BEGIN
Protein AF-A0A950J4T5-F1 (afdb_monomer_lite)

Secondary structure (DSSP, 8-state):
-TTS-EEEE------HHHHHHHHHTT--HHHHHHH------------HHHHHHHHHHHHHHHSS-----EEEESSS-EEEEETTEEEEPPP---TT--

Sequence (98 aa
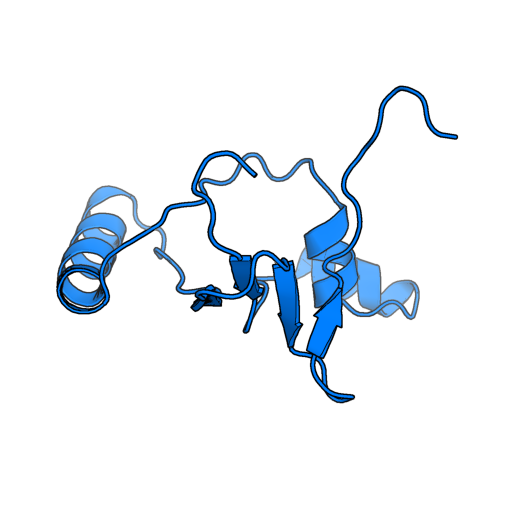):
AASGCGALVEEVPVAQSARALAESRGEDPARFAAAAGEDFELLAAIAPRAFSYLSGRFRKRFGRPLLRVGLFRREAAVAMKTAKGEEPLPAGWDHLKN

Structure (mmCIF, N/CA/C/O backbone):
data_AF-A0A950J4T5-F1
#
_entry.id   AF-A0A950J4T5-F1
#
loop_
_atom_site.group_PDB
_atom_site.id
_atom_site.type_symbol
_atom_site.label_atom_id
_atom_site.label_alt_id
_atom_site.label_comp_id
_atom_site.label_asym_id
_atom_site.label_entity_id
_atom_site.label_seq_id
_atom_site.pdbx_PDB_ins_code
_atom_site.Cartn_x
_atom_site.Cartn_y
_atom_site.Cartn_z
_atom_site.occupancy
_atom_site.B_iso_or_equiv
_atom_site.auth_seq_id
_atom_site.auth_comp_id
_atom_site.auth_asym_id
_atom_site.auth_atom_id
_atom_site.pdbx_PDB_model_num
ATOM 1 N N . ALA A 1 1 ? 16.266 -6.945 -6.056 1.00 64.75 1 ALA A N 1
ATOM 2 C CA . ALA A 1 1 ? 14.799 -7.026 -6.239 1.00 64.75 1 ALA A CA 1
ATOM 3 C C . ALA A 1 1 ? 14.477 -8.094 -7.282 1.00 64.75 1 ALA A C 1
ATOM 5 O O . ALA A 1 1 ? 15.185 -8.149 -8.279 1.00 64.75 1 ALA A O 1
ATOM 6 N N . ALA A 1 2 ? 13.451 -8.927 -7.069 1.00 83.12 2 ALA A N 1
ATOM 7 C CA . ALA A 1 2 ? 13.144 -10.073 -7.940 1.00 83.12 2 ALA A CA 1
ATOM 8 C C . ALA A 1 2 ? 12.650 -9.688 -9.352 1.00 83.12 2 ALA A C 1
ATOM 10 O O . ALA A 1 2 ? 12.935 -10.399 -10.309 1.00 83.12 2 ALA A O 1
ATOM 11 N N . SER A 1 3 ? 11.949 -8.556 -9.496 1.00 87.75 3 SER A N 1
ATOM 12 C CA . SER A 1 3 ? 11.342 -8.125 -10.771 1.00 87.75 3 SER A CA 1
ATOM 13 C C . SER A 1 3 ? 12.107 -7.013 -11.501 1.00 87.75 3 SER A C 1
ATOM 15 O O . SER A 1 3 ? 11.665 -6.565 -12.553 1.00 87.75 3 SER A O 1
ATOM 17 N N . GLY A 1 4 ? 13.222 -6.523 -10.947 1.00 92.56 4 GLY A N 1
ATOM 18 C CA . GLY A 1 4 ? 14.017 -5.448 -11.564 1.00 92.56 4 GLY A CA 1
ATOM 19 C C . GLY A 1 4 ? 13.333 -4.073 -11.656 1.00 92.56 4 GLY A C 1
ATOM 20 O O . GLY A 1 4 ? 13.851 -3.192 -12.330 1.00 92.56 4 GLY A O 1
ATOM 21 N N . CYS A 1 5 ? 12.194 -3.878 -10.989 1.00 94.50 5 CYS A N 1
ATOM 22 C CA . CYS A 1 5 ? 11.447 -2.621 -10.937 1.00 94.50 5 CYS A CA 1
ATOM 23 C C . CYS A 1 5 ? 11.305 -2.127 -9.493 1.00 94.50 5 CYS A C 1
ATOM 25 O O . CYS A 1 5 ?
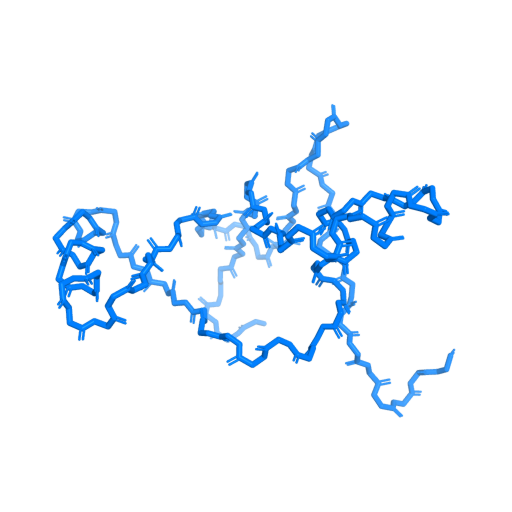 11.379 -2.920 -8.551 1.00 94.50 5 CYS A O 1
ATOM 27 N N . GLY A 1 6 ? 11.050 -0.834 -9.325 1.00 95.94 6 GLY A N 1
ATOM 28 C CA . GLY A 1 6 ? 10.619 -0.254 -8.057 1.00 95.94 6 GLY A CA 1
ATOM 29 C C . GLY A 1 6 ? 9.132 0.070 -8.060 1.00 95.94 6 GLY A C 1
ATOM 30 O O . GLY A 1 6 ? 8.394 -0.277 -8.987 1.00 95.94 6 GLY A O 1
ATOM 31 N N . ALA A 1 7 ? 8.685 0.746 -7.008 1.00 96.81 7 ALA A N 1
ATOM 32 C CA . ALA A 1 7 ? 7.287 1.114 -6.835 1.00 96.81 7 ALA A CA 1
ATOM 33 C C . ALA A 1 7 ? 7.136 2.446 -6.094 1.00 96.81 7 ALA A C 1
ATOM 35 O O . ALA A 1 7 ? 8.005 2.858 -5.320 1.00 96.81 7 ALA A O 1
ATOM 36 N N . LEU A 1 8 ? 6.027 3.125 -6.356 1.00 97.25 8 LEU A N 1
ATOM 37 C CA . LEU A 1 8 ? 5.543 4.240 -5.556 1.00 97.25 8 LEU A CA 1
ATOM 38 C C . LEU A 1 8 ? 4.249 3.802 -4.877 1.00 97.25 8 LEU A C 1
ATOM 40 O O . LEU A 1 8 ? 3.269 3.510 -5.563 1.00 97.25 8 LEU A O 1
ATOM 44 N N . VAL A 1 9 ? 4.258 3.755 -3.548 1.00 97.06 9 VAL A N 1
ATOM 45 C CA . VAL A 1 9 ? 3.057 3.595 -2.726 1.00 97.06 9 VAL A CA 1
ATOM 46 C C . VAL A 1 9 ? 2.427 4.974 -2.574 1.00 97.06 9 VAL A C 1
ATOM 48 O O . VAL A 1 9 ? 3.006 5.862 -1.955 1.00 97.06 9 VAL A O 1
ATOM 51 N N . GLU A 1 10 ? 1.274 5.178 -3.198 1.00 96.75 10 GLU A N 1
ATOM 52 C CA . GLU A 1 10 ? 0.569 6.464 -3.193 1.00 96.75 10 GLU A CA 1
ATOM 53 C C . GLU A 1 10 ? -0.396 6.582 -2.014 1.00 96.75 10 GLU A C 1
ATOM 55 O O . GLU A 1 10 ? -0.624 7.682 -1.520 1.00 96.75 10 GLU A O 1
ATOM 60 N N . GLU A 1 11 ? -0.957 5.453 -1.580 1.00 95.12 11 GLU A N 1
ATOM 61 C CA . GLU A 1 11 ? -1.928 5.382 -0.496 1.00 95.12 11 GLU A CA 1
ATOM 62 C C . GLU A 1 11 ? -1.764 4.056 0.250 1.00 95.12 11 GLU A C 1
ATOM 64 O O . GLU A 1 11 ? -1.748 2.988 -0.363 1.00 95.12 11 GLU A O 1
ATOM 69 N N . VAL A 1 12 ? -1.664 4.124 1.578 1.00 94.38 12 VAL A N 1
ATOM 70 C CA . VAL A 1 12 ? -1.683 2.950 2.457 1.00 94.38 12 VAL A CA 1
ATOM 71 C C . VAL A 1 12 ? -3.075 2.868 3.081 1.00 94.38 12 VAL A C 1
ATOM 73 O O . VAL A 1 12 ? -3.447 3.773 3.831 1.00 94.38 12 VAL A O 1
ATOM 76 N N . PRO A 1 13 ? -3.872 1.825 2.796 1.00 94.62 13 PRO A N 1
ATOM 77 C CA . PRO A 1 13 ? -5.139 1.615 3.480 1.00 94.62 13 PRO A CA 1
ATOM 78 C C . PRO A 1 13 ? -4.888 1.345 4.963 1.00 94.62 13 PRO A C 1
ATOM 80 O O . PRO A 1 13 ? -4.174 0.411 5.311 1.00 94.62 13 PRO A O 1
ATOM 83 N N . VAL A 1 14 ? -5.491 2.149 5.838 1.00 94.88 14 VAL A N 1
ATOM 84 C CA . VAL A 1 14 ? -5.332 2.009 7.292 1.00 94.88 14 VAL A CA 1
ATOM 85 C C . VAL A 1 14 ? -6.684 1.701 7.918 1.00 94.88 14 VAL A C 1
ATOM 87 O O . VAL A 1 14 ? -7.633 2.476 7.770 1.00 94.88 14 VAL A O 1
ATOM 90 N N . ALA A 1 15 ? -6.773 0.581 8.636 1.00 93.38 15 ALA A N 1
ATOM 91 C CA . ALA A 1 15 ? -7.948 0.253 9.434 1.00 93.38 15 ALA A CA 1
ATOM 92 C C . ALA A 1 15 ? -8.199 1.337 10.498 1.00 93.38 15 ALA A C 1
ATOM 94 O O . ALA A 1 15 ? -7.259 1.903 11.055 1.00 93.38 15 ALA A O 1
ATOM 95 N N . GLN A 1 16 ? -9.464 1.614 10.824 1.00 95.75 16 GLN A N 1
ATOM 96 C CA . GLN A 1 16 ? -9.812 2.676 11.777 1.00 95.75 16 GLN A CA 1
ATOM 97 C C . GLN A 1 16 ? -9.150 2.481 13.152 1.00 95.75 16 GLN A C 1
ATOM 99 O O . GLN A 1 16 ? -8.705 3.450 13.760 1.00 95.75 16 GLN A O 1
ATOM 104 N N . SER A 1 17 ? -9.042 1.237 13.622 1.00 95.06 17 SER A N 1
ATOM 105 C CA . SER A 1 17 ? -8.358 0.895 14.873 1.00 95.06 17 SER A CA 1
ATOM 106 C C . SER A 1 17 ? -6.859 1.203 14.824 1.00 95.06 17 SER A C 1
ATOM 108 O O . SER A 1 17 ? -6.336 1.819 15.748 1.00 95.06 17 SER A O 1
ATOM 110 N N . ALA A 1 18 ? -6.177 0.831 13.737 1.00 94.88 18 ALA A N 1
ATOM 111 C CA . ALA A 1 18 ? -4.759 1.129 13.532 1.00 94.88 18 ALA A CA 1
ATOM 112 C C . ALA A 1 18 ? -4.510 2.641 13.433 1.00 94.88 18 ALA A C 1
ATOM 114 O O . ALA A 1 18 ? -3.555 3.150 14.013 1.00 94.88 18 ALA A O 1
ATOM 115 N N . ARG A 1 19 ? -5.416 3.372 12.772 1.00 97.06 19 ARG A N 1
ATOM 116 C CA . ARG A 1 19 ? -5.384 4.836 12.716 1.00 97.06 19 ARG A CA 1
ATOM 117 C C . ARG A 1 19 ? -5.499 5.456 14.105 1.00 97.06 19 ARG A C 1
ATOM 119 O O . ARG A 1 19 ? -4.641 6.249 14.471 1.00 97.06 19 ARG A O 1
END
BEGIN
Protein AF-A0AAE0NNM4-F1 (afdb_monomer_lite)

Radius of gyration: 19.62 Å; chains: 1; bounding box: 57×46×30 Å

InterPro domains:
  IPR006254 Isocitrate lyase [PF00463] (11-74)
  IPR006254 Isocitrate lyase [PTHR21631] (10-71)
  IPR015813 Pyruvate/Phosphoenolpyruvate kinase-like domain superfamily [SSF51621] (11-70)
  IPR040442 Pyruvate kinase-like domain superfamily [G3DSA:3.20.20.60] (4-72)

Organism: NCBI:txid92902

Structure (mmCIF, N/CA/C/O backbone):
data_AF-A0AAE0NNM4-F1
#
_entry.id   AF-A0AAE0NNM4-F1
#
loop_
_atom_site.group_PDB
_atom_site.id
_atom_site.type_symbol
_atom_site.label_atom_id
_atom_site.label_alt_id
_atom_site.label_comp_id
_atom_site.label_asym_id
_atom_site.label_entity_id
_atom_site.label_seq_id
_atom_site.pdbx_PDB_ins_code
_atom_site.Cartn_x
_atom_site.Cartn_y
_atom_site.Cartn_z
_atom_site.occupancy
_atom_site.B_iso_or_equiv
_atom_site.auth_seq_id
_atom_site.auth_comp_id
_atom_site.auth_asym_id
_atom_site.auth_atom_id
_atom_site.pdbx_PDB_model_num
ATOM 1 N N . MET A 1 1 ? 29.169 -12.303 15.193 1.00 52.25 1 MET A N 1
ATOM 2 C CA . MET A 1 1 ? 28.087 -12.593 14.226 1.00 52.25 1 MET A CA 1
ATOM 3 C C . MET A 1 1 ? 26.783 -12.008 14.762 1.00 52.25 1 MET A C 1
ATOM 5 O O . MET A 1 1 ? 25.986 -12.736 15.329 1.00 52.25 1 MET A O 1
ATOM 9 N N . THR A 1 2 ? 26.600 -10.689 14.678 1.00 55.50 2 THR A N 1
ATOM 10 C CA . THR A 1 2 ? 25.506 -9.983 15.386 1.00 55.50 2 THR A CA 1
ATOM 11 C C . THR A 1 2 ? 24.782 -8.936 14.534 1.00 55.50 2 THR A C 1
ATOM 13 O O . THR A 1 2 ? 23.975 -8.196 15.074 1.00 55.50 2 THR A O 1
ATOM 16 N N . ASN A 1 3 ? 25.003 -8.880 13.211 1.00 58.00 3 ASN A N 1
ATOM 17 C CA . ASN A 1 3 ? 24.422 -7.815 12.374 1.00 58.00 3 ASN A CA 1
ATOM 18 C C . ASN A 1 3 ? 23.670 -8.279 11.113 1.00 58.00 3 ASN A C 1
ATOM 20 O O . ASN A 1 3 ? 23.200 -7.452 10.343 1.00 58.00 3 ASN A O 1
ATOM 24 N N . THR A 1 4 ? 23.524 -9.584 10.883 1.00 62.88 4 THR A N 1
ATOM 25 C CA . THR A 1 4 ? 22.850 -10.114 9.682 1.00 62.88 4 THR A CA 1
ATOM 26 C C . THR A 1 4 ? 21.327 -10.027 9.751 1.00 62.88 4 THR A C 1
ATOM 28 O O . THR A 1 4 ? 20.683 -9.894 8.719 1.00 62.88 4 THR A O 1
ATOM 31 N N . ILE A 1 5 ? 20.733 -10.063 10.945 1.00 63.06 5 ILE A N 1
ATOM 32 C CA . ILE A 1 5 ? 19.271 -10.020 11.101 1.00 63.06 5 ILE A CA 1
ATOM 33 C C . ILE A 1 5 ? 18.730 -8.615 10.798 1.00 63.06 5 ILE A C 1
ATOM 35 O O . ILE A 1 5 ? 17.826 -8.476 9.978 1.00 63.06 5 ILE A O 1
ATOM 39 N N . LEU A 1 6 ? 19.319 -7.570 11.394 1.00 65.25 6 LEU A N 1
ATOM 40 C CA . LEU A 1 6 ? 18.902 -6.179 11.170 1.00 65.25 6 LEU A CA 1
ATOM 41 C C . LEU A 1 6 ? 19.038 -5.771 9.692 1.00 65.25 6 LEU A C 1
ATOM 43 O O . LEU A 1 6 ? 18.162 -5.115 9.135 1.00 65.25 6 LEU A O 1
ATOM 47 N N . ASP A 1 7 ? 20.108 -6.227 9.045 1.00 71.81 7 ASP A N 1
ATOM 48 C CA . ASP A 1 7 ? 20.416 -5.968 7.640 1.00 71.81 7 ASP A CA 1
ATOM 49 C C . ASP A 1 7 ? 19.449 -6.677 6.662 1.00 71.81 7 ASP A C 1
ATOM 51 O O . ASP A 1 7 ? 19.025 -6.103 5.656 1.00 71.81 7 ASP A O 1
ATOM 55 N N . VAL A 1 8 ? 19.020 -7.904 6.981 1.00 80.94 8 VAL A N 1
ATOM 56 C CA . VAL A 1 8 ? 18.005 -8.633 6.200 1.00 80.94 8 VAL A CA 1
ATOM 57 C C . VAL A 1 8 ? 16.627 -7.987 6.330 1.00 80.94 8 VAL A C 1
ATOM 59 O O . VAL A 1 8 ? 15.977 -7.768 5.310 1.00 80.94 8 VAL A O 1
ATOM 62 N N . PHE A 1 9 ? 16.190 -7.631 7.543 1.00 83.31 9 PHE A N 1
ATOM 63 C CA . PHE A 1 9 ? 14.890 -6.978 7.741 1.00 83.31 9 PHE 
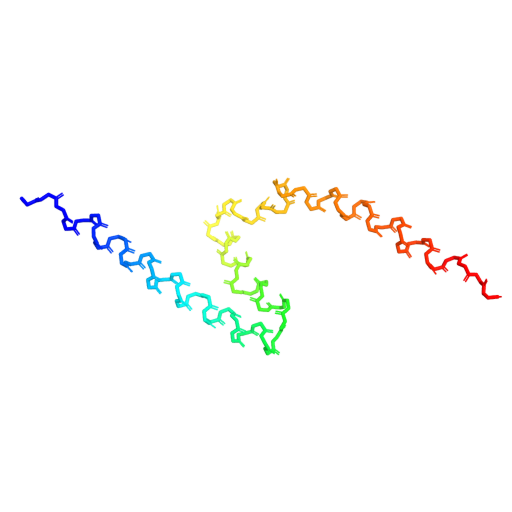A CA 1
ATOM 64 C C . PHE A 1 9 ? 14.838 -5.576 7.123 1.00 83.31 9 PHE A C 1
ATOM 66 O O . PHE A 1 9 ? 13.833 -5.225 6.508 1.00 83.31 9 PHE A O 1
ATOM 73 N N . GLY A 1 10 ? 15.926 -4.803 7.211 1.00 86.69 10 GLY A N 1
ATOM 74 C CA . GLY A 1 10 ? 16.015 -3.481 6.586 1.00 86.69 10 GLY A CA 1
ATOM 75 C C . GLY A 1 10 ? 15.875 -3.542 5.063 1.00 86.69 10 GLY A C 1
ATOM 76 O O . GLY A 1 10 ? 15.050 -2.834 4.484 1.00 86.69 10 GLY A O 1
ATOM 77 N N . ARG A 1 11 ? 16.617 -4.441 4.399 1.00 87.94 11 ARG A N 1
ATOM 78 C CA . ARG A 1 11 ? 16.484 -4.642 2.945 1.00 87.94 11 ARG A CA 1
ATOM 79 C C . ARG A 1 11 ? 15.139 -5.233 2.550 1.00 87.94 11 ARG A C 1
END
## Exercise instructions
Count how many lines of the entries contain the word "kinase", and respond with that count only.

## Written answer
2